Created a great visual representation of how the model is making the decisions
Important Notes:
Every question a Tree asks must be about your Features. That means the better your features are, the better a tree you can build.
Episode 3:
What makes a Good Feature?
Some features are good like height or weight but you usually need multiple features to properly predict.
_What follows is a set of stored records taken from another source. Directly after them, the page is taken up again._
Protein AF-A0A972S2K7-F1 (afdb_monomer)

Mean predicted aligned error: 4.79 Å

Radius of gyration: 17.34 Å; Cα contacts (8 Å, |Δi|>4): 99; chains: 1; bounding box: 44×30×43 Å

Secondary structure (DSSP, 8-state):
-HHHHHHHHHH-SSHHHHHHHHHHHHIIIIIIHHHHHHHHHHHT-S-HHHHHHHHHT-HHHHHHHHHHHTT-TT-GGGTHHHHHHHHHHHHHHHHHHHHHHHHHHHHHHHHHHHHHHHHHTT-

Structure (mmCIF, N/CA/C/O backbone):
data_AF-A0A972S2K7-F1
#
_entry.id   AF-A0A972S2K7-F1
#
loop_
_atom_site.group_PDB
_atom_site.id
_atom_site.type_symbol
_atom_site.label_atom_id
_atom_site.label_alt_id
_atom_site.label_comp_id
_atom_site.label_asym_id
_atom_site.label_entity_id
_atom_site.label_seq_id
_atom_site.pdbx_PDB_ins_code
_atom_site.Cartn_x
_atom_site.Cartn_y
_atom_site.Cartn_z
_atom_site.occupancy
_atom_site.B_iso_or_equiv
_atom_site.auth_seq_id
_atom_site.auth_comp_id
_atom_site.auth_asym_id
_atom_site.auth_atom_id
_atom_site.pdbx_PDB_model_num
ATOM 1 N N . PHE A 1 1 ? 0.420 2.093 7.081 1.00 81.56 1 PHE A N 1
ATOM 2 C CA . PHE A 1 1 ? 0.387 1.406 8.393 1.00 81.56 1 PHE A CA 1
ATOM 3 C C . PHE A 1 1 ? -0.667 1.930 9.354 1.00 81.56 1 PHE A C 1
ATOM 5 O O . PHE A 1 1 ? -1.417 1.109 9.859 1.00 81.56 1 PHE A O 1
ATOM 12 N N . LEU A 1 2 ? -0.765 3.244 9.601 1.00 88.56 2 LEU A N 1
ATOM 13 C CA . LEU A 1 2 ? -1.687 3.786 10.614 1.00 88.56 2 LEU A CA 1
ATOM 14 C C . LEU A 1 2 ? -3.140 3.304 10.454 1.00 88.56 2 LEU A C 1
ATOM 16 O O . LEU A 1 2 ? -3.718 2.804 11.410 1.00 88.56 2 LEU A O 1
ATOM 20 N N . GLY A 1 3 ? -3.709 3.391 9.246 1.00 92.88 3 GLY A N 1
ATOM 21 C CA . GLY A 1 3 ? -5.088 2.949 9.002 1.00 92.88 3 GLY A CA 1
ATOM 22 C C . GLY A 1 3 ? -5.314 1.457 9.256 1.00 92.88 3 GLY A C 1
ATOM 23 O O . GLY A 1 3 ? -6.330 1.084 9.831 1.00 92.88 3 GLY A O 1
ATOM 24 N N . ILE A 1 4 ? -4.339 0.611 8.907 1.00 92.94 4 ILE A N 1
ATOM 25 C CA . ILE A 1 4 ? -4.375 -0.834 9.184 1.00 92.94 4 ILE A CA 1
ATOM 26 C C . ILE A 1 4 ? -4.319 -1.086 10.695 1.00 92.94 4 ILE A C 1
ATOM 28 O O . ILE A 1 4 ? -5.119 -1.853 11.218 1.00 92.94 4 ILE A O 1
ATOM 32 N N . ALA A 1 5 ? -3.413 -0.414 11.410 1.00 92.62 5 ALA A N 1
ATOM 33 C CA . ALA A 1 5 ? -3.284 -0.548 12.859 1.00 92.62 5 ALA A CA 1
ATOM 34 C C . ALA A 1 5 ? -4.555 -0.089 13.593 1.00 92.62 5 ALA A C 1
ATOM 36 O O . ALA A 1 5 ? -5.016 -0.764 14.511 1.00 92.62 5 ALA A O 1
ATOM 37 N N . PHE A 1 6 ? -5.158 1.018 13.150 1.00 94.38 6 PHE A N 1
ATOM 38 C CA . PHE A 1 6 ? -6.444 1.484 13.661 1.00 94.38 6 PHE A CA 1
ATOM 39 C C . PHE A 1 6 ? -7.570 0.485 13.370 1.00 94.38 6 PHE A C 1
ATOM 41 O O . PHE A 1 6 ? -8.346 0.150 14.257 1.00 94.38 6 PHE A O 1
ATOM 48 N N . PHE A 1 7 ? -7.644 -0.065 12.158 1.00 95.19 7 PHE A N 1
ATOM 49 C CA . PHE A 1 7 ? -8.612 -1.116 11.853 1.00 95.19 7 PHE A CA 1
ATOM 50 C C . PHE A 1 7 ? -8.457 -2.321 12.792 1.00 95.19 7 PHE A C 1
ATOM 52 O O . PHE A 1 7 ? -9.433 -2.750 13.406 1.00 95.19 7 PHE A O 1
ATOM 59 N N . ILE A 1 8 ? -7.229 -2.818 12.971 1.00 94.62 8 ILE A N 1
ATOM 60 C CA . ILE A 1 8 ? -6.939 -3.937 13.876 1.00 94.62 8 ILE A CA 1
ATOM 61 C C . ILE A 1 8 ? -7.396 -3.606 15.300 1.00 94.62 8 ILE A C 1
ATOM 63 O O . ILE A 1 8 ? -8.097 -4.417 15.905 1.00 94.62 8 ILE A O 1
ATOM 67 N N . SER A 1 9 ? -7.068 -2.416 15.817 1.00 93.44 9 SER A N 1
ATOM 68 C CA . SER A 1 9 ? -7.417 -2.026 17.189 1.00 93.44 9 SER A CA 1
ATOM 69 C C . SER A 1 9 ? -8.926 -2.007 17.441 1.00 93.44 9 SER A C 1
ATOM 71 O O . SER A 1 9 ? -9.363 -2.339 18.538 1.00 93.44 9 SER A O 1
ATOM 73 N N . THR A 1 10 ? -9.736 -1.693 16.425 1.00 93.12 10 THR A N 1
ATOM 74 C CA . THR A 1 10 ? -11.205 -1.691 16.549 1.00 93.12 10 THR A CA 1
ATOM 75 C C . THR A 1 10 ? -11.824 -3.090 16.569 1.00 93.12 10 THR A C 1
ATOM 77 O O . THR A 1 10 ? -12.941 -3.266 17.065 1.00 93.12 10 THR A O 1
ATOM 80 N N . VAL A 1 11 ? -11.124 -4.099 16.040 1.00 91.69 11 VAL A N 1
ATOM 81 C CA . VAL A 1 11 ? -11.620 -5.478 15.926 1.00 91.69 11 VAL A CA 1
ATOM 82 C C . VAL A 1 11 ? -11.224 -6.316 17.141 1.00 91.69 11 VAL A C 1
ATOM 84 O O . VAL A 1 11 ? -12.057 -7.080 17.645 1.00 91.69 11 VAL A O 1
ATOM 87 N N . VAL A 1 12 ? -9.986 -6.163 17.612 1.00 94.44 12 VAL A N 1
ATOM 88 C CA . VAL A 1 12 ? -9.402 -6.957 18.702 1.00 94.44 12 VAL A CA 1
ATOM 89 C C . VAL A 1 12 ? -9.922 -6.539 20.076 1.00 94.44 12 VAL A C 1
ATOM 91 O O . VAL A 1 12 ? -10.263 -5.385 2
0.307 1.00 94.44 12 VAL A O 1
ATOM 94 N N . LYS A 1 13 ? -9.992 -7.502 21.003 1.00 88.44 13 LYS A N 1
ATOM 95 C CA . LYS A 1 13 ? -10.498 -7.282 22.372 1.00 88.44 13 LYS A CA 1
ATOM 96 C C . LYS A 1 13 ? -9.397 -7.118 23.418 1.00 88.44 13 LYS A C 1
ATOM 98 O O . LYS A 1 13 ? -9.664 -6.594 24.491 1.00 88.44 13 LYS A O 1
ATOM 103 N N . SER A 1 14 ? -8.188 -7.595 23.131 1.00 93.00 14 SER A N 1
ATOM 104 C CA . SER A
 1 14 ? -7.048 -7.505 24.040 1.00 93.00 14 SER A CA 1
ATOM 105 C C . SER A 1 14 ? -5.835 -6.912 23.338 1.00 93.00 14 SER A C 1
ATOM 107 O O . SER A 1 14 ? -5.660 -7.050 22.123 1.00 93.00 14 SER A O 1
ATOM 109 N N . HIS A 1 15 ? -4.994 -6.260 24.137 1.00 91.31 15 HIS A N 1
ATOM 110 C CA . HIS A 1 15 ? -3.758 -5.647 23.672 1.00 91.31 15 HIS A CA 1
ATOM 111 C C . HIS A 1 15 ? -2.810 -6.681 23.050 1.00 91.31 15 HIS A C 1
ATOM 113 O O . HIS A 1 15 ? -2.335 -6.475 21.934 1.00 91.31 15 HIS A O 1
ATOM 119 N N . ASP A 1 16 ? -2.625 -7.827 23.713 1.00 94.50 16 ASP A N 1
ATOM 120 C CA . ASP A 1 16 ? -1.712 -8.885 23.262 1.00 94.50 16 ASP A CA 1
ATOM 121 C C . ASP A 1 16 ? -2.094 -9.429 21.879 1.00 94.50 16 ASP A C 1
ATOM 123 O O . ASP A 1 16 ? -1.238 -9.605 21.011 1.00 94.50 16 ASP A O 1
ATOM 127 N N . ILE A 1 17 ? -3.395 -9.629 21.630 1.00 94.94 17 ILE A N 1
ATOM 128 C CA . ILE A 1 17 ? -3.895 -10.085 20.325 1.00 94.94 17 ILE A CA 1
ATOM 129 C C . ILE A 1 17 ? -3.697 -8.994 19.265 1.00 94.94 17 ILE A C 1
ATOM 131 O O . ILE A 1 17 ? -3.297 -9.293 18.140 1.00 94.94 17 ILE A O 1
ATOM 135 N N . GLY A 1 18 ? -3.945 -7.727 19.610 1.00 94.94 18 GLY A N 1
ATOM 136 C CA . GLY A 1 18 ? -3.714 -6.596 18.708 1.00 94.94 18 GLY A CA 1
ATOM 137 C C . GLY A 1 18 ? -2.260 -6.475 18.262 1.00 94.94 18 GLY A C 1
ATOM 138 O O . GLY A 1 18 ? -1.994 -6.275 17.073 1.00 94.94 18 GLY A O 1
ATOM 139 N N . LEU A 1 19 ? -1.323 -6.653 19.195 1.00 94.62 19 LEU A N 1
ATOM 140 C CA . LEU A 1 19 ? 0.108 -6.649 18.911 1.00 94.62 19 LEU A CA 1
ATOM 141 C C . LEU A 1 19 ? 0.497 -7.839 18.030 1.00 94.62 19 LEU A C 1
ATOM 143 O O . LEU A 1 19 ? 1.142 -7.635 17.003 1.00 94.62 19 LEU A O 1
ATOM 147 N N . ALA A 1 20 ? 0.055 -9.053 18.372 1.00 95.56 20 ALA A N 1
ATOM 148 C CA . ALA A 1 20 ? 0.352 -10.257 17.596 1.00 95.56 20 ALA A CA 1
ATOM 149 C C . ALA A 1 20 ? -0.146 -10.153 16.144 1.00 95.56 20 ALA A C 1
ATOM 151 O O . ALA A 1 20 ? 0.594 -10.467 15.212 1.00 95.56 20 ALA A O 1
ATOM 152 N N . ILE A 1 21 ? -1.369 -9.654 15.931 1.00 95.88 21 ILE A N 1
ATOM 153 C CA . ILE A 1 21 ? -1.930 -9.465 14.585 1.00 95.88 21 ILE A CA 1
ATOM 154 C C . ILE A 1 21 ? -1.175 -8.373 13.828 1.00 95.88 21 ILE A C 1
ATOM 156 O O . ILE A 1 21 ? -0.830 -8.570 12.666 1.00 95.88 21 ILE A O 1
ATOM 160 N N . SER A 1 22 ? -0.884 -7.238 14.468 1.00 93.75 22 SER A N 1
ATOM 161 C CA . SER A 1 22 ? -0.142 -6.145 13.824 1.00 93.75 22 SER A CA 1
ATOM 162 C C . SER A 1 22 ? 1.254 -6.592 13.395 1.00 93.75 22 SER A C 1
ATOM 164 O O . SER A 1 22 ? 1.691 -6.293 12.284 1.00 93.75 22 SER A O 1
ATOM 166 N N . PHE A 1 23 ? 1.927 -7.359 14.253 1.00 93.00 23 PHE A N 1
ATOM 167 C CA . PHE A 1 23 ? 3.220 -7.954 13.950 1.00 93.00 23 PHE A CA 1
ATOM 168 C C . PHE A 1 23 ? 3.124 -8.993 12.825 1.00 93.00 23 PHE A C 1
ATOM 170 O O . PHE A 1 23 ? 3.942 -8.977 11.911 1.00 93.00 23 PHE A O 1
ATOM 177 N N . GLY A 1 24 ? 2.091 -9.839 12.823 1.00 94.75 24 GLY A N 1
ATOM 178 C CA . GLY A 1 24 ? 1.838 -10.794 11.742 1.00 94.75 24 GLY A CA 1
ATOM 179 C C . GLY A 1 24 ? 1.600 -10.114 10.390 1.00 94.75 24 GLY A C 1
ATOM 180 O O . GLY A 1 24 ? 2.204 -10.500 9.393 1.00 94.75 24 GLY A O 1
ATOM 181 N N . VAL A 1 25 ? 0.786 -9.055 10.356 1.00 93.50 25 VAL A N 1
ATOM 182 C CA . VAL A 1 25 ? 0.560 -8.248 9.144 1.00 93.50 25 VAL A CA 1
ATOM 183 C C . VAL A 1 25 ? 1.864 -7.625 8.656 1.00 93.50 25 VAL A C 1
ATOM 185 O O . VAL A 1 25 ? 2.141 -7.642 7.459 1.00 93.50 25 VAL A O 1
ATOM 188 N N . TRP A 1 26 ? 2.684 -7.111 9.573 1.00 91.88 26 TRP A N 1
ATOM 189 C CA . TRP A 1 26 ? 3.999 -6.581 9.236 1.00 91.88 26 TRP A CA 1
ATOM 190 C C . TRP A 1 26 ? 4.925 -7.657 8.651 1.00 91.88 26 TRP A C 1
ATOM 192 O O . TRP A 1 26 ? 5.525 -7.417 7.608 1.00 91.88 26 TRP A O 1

Avoid useless features and independent. If you have Height in inches you dont need height in centimeters
Ideal features are:
informative
independent
simple
Episode 4:
Machine Learning pipelines
- scikit-learn has a handy function for splitting data sets into a training and a testing set
- it's sklearn.model_selection.train_test_split(data_set_features,data_set_labels,test_fraction)
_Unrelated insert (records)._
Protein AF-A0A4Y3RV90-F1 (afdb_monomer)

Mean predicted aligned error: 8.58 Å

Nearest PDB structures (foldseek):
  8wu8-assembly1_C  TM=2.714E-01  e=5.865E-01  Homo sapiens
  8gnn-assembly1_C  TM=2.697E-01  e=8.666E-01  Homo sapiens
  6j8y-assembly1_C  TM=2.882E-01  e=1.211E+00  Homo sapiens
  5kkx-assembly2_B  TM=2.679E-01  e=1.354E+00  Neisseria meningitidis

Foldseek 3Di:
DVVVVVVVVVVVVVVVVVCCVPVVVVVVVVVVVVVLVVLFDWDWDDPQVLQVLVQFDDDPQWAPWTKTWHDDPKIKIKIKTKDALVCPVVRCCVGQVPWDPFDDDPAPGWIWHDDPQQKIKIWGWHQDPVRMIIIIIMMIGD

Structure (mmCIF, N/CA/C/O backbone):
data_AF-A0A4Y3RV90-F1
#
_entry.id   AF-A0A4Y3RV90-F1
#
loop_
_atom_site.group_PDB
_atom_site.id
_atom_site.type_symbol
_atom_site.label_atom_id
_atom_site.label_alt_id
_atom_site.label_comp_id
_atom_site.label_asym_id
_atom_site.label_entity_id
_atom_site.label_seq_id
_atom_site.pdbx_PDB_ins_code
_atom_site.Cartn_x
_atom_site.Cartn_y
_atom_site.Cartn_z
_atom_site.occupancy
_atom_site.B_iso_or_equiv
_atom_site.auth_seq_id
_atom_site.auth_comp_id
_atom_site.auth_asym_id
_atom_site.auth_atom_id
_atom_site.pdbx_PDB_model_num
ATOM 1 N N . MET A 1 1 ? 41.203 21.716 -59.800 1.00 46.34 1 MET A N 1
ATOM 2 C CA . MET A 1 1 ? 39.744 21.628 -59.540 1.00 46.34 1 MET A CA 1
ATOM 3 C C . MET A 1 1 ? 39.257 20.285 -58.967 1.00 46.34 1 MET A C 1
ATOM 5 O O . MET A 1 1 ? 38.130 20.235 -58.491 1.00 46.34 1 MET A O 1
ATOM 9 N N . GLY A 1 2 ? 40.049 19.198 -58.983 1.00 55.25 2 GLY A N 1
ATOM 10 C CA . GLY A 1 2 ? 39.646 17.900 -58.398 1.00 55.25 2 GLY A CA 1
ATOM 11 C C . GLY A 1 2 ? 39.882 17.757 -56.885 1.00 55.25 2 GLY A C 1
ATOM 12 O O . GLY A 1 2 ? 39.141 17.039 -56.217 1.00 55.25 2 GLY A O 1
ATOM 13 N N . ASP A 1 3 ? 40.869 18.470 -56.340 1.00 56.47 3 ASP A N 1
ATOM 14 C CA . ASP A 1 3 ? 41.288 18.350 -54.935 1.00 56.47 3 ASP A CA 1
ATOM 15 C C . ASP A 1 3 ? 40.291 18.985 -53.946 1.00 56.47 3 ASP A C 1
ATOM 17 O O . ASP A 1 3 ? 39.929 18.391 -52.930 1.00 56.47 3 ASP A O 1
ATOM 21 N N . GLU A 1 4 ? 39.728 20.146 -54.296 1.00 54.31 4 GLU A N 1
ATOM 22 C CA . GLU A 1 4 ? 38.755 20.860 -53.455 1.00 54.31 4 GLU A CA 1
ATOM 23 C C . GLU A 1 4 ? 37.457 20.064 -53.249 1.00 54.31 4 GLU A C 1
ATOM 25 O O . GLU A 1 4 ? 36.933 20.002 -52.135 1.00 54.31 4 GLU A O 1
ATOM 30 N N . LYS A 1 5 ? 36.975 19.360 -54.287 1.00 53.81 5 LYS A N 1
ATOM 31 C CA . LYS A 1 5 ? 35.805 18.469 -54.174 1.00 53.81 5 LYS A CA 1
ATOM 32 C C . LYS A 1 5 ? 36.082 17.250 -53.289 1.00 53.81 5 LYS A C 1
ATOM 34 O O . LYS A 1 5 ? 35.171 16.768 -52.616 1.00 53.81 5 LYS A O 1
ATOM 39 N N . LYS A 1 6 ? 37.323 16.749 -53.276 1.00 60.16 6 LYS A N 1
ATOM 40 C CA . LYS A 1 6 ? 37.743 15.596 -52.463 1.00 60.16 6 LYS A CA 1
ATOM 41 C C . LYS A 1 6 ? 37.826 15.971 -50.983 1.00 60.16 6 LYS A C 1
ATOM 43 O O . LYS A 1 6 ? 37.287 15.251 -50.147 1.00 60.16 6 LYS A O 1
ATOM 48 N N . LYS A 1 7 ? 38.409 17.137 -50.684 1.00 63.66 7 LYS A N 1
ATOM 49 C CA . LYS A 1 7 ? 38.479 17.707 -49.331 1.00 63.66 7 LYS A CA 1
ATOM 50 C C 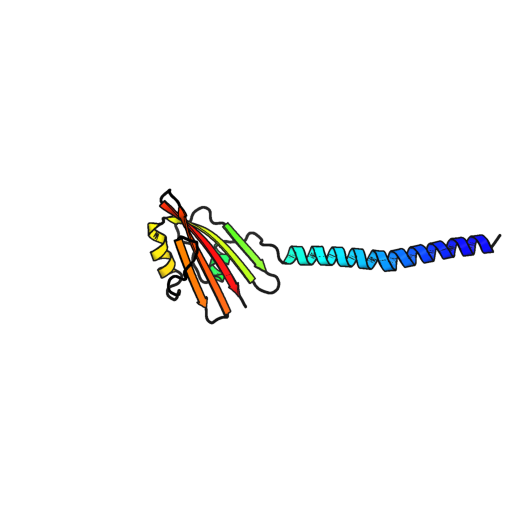. LYS A 1 7 ? 37.082 18.028 -48.784 1.00 63.66 7 LYS A C 1
ATOM 52 O O . LYS A 1 7 ? 36.782 17.663 -47.654 1.00 63.66 7 LYS A O 1
ATOM 57 N N . SER A 1 8 ? 36.203 18.610 -49.607 1.00 66.00 8 SER A N 1
ATOM 58 C CA . SER A 1 8 ? 34.797 18.880 -49.256 1.00 66.00 8 SER A CA 1
ATOM 59 C C . SER A 1 8 ? 34.011 17.600 -48.936 1.00 66.00 8 SER A C 1
ATOM 61 O O . SER A 1 8 ? 33.372 17.521 -47.890 1.00 66.00 8 SER A O 1
ATOM 63 N N . ARG A 1 9 ? 34.119 16.553 -49.770 1.00 72.44 9 ARG A N 1
ATOM 64 C CA . ARG A 1 9 ? 33.492 15.247 -49.491 1.00 72.44 9 ARG A CA 1
ATOM 65 C C . ARG A 1 9 ? 34.045 14.581 -48.234 1.00 72.44 9 ARG A C 1
ATOM 67 O O . ARG A 1 9 ? 33.281 13.967 -47.502 1.00 72.44 9 ARG A O 1
ATOM 74 N N . TRP A 1 10 ? 35.345 14.683 -47.977 1.00 81.88 10 TRP A N 1
ATOM 75 C CA . TRP A 1 10 ? 35.978 14.067 -46.809 1.00 81.88 10 TRP A CA 1
ATOM 76 C C . TRP A 1 10 ? 35.517 14.692 -45.485 1.00 81.88 10 TRP A C 1
ATOM 78 O O . TRP A 1 10 ? 35.212 13.962 -44.546 1.00 81.88 10 TRP A O 1
ATOM 88 N N . TRP A 1 11 ? 35.357 16.018 -45.435 1.00 78.62 11 TRP A N 1
ATOM 89 C CA . TRP A 1 11 ? 34.786 16.702 -44.270 1.00 78.62 11 TRP A CA 1
ATOM 90 C C . TRP A 1 11 ? 33.331 16.309 -43.996 1.00 78.62 11 TRP A C 1
ATOM 92 O O . TRP A 1 11 ? 32.957 16.158 -42.837 1.00 78.62 11 TRP A O 1
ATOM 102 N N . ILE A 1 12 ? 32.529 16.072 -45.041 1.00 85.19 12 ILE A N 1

- this function will return 1) training_features 2) testing_features 3) training_labels and 4) testing_labels
- i.e. it returns a tuple of 4 elements
- note, the test_fraction argument specifies the fraction of the data you want to use for testing
- so if you put 0.5, it means you want to use half the data for testing (and the other half for training obviously)
- recall that the .predict() method returns a list of predictions for the list of examples you pass it
- you can use sklearn.metrics.accuracy_score(test_labels,predicted_labels) to compare two list of labels essentially
- supervised learning is also known as function approximation because ultimately what you are doing is finding a function that matches your training examples well
- you start with some general form of the function (e.g. y = mx+b) and then you tune the parameters such that it best describes your training examples (i.e. change m and b until you get a line that best splits your data)
Key thing to take away from the video:
Supervised learning is just function approximation. You start with a general function and then tweak the parameters of the function based on your training examples until your function describes the training data well.
Features = Label
F(x) y
One way to think of learning is using training data to adjust the parameters of a model
playground.tensorflow.org
Episode 5: Writing Classifier from scratch
Creating K Nearest Neighbors with the pipeline.py program.
Algorithm info from sklearn here:
https://scikit-learn.org/stable/modules/neighbors.html
K Nearest Neighbors tests the distance to the closest neighbor to classify the unknown data.
If there is equidistance between both red and green sides the k = # of neighbors to consider.
If k was 1 then it would look at the closest neighbor.
If k was 3 then it would look at the 3 closest neighbors and make the decision from there.
Implementation:
1. Find the nearest Straightline Distance:
Will use the Eulidean Distance by measuring distance between two points and uses the formula found in formula.png
Distance is in 2D space with 2 features but with 3 it will be in 3D or 4D. This is hard to visualize but ED will work perfect regardless.
2. Run rest of program with new pipeline
- recall, a classifier is first trained (where it receives a bunch of training inputs along with the corresponding outputs) and then it is asked to predict the output for new inputs.
- one basic way of implementing a classifier is to save all of your training input/output pairs, and then when you are asked to predict the output for a new input, return the output of the closest training input to your new input
- so for example, let's say I give you the following training inputs (1, 12, 130) and their respective outputs (2, 14, 140).
- and then I ask you to predict the output for a new input, 4
- well, 4 is closest to 1, and the output for 1 was 2, so we will predict the output for 4 to be 2 as well
- the inputs in the above example are 1 dimensional, but you can use the distance formula for 2, 3 or any number of dimensions
Pros:
Relatively simple
Cons:
Computationally intensive
Hard to represent relationships between features
Episode 6: Image Classifier
using tensorflow for Poets
High level code
In order to train tensorflow you need lots of images
create a classifier to tell the difference between 5 types of flowers.
Sources
Developers, Google. “Let’s Write a Decision Tree Classifier from Scratch - Machine Learning Recipes #8.” YouTube, YouTube, 13 Sept. 2017, www.youtube.com/watch?v=LDRbO9a6XPU.